Time that is intolerant
Of the brave and innocent,
And indifferent in a week
To a beautiful physique,
Worships language and forgives
Everyone by whom it lives;
Pardons cowardice, conceit,
Lays its honours at their feet.
Time that with this strange excuse
Pardoned Kipling and his views,
And will pardon Paul Claudel,
Pardons him for writing well.
Added by: james Dempsey
this is a good elegy about another famous poet named W.B. Yeats, and although Yeats is very famous Irish poet his words meant nothing, peotry does not help society, the meanings do not it is all just one mans thoughts and will not and can not stop somthing like a war which was somthing that was going on during the time this poem was written
Poetry CAN change things
Added by: Vassilissa
I would just like to disagree with the person who claimed that poetry cannot change things and poems mean NOTHING. This is 100% wrong.
When poetry was first introduced people loved it. They are a complex way to allow feelings to escape and jump right into the imagination to create beautiful images.
Think of it this way: Poetry was the beginning of a creative century, drama and acting was developed from the depths of this poetry and has become a part of modern life in disguise (Films)
Poetry DOES and ALWAYS will mean something.

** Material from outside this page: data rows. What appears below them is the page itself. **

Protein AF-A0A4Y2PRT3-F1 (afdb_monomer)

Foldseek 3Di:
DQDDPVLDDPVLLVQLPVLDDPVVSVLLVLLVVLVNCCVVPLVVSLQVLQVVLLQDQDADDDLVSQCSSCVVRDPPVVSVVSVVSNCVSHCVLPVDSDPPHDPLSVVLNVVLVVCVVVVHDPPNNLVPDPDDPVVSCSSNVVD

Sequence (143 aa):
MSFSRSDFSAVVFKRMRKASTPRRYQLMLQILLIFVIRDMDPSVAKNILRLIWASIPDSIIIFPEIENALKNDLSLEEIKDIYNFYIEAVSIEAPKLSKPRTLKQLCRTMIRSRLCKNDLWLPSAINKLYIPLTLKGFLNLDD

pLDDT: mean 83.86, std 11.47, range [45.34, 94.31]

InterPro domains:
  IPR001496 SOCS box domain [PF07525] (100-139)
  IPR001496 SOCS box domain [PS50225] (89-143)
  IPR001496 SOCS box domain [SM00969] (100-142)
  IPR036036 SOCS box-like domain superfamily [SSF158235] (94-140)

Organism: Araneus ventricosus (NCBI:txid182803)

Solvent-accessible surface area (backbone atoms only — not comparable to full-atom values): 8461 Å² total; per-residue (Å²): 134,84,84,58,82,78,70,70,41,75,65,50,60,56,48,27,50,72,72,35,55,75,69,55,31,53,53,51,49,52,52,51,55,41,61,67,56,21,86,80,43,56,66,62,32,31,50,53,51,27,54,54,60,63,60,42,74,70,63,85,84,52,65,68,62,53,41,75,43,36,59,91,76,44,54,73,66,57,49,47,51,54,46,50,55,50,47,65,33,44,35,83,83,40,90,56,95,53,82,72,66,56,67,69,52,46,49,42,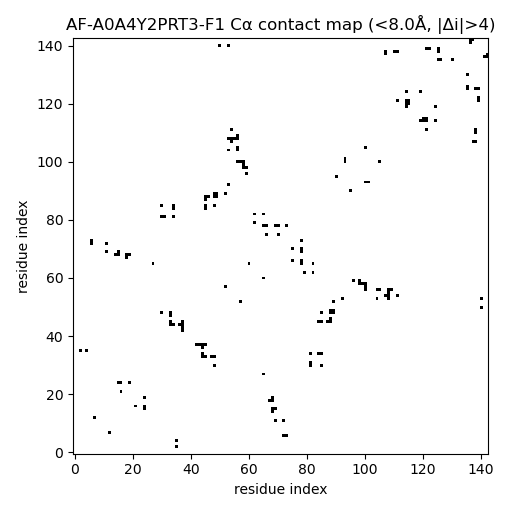24,51,52,54,50,53,36,52,76,68,75,34,57,79,60,66,46,55,72,70,47,98,64,59,69,71,58,41,36,59,64,66,66,73,112

Mean predicted aligned error: 7.17 Å

Secondary structure (DSSP, 8-state):
-PPPGGGS-HHHHHHHHHHS-HHHHHHHHHHHHHHHHTTT-HHHHHHHHHHHHHS--PPPPPHHHHHHHHTTTS-HHHHHHHHHHHHHHHGGG-SS-PSSPPHHHHHHHHHHHHHHHTT--TTHHHHTSSS-HHHHHHHHT--

Nearest PDB structures (foldseek):
  2zcx-assembly1_A-2  TM=2.556E-01  e=8.536E+00  Streptomyces coelicolor

Structure (mmCIF, N/CA/C/O backbone):
data_AF-A0A4Y2PRT3-F1
#
_entry.id   AF-A0A4Y2PRT3-F1
#
loop_
_atom_site.group_PDB
_atom_site.id
_atom_site.type_symbol
_atom_site.label_atom_id
_atom_site.label_alt_id
_atom_site.label_comp_id
_atom_site.label_asym_id
_atom_site.label_entity_id
_atom_site.label_seq_id
_atom_site.pdbx_PDB_ins_code
_atom_site.Cartn_x
_atom_site.Cartn_y
_atom_site.Cartn_z
_atom_site.occupancy
_atom_site.B_iso_or_equiv
_atom_site.auth_seq_id
_atom_site.auth_comp_id
_atom_site.auth_asym_id
_atom_site.auth_atom_id
_atom_site.pdbx_PDB_model_num
ATOM 1 N N . MET A 1 1 ? 0.180 -1.495 23.473 1.00 45.34 1 MET A N 1
ATOM 2 C CA . MET A 1 1 ? -1.061 -2.294 23.522 1.00 45.34 1 MET A CA 1
ATOM 3 C C . MET A 1 1 ? -0.874 -3.516 22.642 1.00 45.34 1 MET A C 1
ATOM 5 O O . MET A 1 1 ? -0.628 -3.353 21.454 1.00 45.34 1 MET A O 1
ATOM 9 N N . SER A 1 2 ? -0.886 -4.711 23.231 1.00 46.53 2 SER A N 1
ATOM 10 C CA . SER A 1 2 ? -0.841 -5.985 22.504 1.00 46.53 2 SER A CA 1
ATOM 11 C C . SER A 1 2 ? -2.220 -6.273 21.905 1.00 46.53 2 SER A C 1
ATOM 13 O O . SER A 1 2 ? -3.185 -6.361 22.660 1.00 46.53 2 SER A O 1
ATOM 15 N N . PHE A 1 3 ? -2.316 -6.406 20.580 1.00 55.22 3 PHE A N 1
ATOM 16 C CA . PHE A 1 3 ? -3.547 -6.843 19.912 1.00 55.22 3 PHE A CA 1
ATOM 17 C C . PHE A 1 3 ? -3.772 -8.328 20.200 1.00 55.22 3 PHE A C 1
ATOM 19 O O . PHE A 1 3 ? -2.885 -9.146 19.943 1.00 55.22 3 PHE A O 1
ATOM 26 N N . SER A 1 4 ? -4.939 -8.708 20.721 1.00 53.34 4 SER A N 1
ATOM 27 C CA . SER A 1 4 ? -5.248 -10.120 20.913 1.00 53.34 4 SER A CA 1
ATOM 28 C C . SER A 1 4 ? -5.861 -10.688 19.633 1.00 53.34 4 SER A C 1
ATOM 30 O O . SER A 1 4 ? -6.740 -10.097 19.009 1.00 53.34 4 SER A O 1
ATOM 32 N N . ARG A 1 5 ? -5.457 -11.902 19.237 1.00 53.72 5 ARG A N 1
ATOM 33 C CA . ARG A 1 5 ? -6.103 -12.637 18.128 1.00 53.72 5 ARG A CA 1
ATOM 34 C C . ARG A 1 5 ? -7.614 -12.837 18.344 1.00 53.72 5 ARG A C 1
ATOM 36 O O . ARG A 1 5 ? -8.317 -13.115 17.376 1.00 53.72 5 ARG A O 1
ATOM 43 N N . SER A 1 6 ? -8.105 -12.691 19.578 1.00 55.12 6 SER A N 1
ATOM 44 C CA . SER A 1 6 ? -9.533 -12.746 19.921 1.00 55.12 6 SER A CA 1
ATOM 45 C C . SER A 1 6 ? -10.363 -11.598 19.347 1.00 55.12 6 SER A C 1
ATOM 47 O O . SER A 1 6 ? -11.572 -11.762 19.191 1.00 55.12 6 SER A O 1
ATOM 49 N N . ASP A 1 7 ? -9.737 -10.471 19.007 1.00 59.78 7 ASP A N 1
ATOM 50 C CA . ASP A 1 7 ? -10.450 -9.236 18.652 1.00 59.78 7 ASP A CA 1
ATOM 51 C C . ASP A 1 7 ? -10.987 -9.289 17.206 1.00 59.78 7 ASP A C 1
ATOM 53 O O . ASP A 1 7 ? -11.929 -8.592 16.832 1.00 59.78 7 ASP A O 1
ATOM 57 N N . PHE A 1 8 ? -10.468 -10.218 16.394 1.00 65.88 8 PHE A N 1
ATOM 58 C CA . PHE A 1 8 ? -10.894 -10.461 15.015 1.00 65.88 8 PHE A CA 1
ATOM 59 C C . PHE A 1 8 ? -11.838 -11.662 14.912 1.00 65.88 8 PHE A C 1
ATOM 61 O O . PHE A 1 8 ?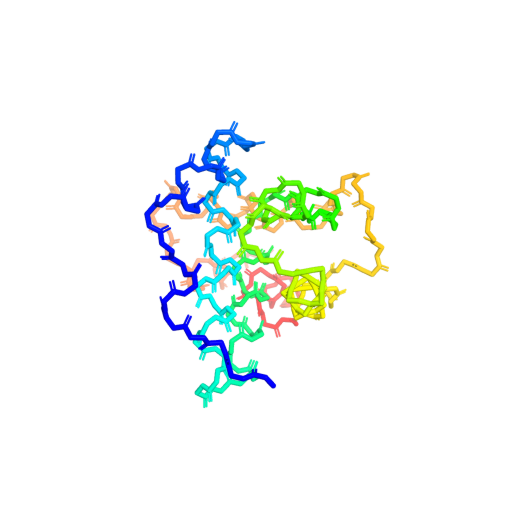 -11.513 -12.706 14.341 1.00 65.88 8 PHE A O 1
ATOM 68 N N . SER A 1 9 ? -13.042 -11.517 15.467 1.00 67.00 9 SER A N 1
ATOM 69 C CA . SER A 1 9 ? -14.075 -12.553 15.368 1.00 67.00 9 SER A CA 1
ATOM 70 C C . SER A 1 9 ? -14.693 -12.638 13.962 1.00 67.00 9 SER A C 1
ATOM 72 O O . SER A 1 9 ? -14.703 -11.679 13.184 1.00 67.00 9 SER A O 1
ATOM 74 N N . ALA A 1 10 ? -15.315 -13.780 13.643 1.00 68.75 10 ALA A N 1
ATOM 75 C CA . ALA A 1 10 ? -16.077 -13.964 12.400 1.00 68.75 10 ALA A CA 1
ATOM 76 C C . ALA A 1 10 ? -17.176 -12.896 12.192 1.00 68.75 10 ALA A C 1
ATOM 78 O O . ALA A 1 10 ? -17.565 -12.603 11.057 1.00 68.75 10 ALA A O 1
ATOM 79 N N . VAL A 1 11 ? -17.662 -12.291 13.282 1.00 67.19 11 VAL A N 1
ATOM 80 C CA . VAL A 1 11 ? -18.664 -11.219 13.259 1.00 67.19 11 VAL A CA 1
ATOM 81 C C . VAL A 1 11 ? -18.078 -9.931 12.676 1.00 67.19 11 VAL A C 1
ATOM 83 O O . VAL A 1 11 ? -18.723 -9.321 11.818 1.00 67.19 11 VAL A O 1
ATOM 86 N N . VAL A 1 12 ? -16.842 -9.583 13.050 1.00 72.00 12 VAL A N 1
ATOM 87 C CA . VAL A 1 12 ? -16.109 -8.412 12.534 1.00 72.00 12 VAL A CA 1
ATOM 88 C C . VAL A 1 12 ? -15.954 -8.519 11.019 1.00 72.00 12 VAL A C 1
ATOM 90 O O . VAL A 1 12 ? -16.337 -7.624 10.263 1.00 72.00 12 VAL A O 1
ATOM 93 N N . PHE A 1 13 ? -15.504 -9.681 10.537 1.00 78.56 13 PHE A N 1
ATOM 94 C CA . PHE A 1 13 ? -15.325 -9.924 9.105 1.00 78.56 13 PHE A CA 1
ATOM 95 C C . PHE A 1 13 ? -16.635 -9.850 8.315 1.00 78.56 13 PHE A C 1
ATOM 97 O O . PHE A 1 13 ? -16.661 -9.310 7.207 1.00 78.56 13 PHE A O 1
ATOM 104 N N . LYS A 1 14 ? -17.742 -10.347 8.880 1.00 77.88 14 LYS A N 1
ATOM 105 C CA . LYS A 1 14 ? -19.064 -10.288 8.240 1.00 77.88 14 LYS A CA 1
ATOM 106 C C . LYS A 1 14 ? -19.597 -8.856 8.150 1.00 77.88 14 LYS A C 1
ATOM 108 O O . LYS A 1 14 ? -20.227 -8.513 7.149 1.00 77.88 14 LYS A O 1
ATOM 113 N N . ARG A 1 15 ? -19.357 -8.024 9.168 1.00 76.06 15 ARG A N 1
ATOM 114 C CA . ARG A 1 15 ? -19.767 -6.609 9.191 1.00 76.06 15 ARG A CA 1
ATOM 115 C C . ARG A 1 15 ? -18.944 -5.769 8.227 1.00 76.06 15 ARG A C 1
ATOM 117 O O . ARG A 1 15 ? -19.525 -5.091 7.383 1.00 76.06 15 ARG A O 1
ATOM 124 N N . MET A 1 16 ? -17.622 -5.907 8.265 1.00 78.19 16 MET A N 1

Maybe you should try to look more closely at things and learn that in everything you find something.
Added by: Pól
to vssilissa ('poetry CAN change things'). here's your mission:

1) read the poem again
2) read at least some literary theory.
3) re-think your comments.

alternativley, simply don't write anything ever, ever again. and stop readin poetry - you don't get it.

greetings from ireland. slán
You are both very wrong
Added by: Dan
I don't believe any of you have successfully read the poem. The statement that "poetry makes nothing happen" is a rhetorical comment that is refuted later in the poem. Auden is stating that the mere words of poetry do nothing. But he later states that it is irrelevant because when a reader makes meaningful extrapolations from the poem and applies them to personal experience, poetry can change everything -- more importantly it can change the things that are most meaningful in life. ie- (lines 56-65) Yeats' poetry "persuaded us to rejoice" it can "make a vineyard of the curse", "sing of human unsuccess/ in a rapture of distress", in the "deserts of the heart", poetry can "let the healing fountain start" and most importantly, poetry can "teach a free man how to praise." I appreciate your attempt, but you all recieve "F's."
Added by: anne
bravo dan, bravo! someone on this comments page got it right- please, all future visitors to the site read the above comment- this is what auden means: poetry *makes* nothing happen- that does NOT equate to: poetry doesn't *mean* anything!
In Memory of W.B. Yeats
Added by: Karim
Auden's elegy of Yeats is one of the most elegant and eloquest poems that Auden had ever written. The fusion of free verse with a strict rhyme pays homage to both the tradition and innovation that Yeats worked with in his entire career.
Best Elegy
Added by: Chandrashekar
This was one of the bests of Auden, considering the imagery involved and the amount of grief he expresses in these lines.
Let us, for a brief moment, stop exploring on the possibilities of a social change through poems, and start pondering over the meaning and implications of Auden's suggestions in the poem.
He is literally smashing everyone around for having been SO MUCH CARELESS about the loss of a maestro 'Yeats'. He says, that even the nature had been so much in tune with his death.(like, the winter, the cold dark day, mercury dipping low, etc.) So why shouldn't we too pay our due respects to the great poet?

That is what is being conveyed in these lines. Yes, of course there is a strong mention about poems' effectiveness in bringing about a social change. That, I believe depends upon the time factor. Nowadays, you just cannot bring about any sort of change using a poem, because people do enjoy listening, but only a handful ever think about it.
Unfortunately, none do anything about it!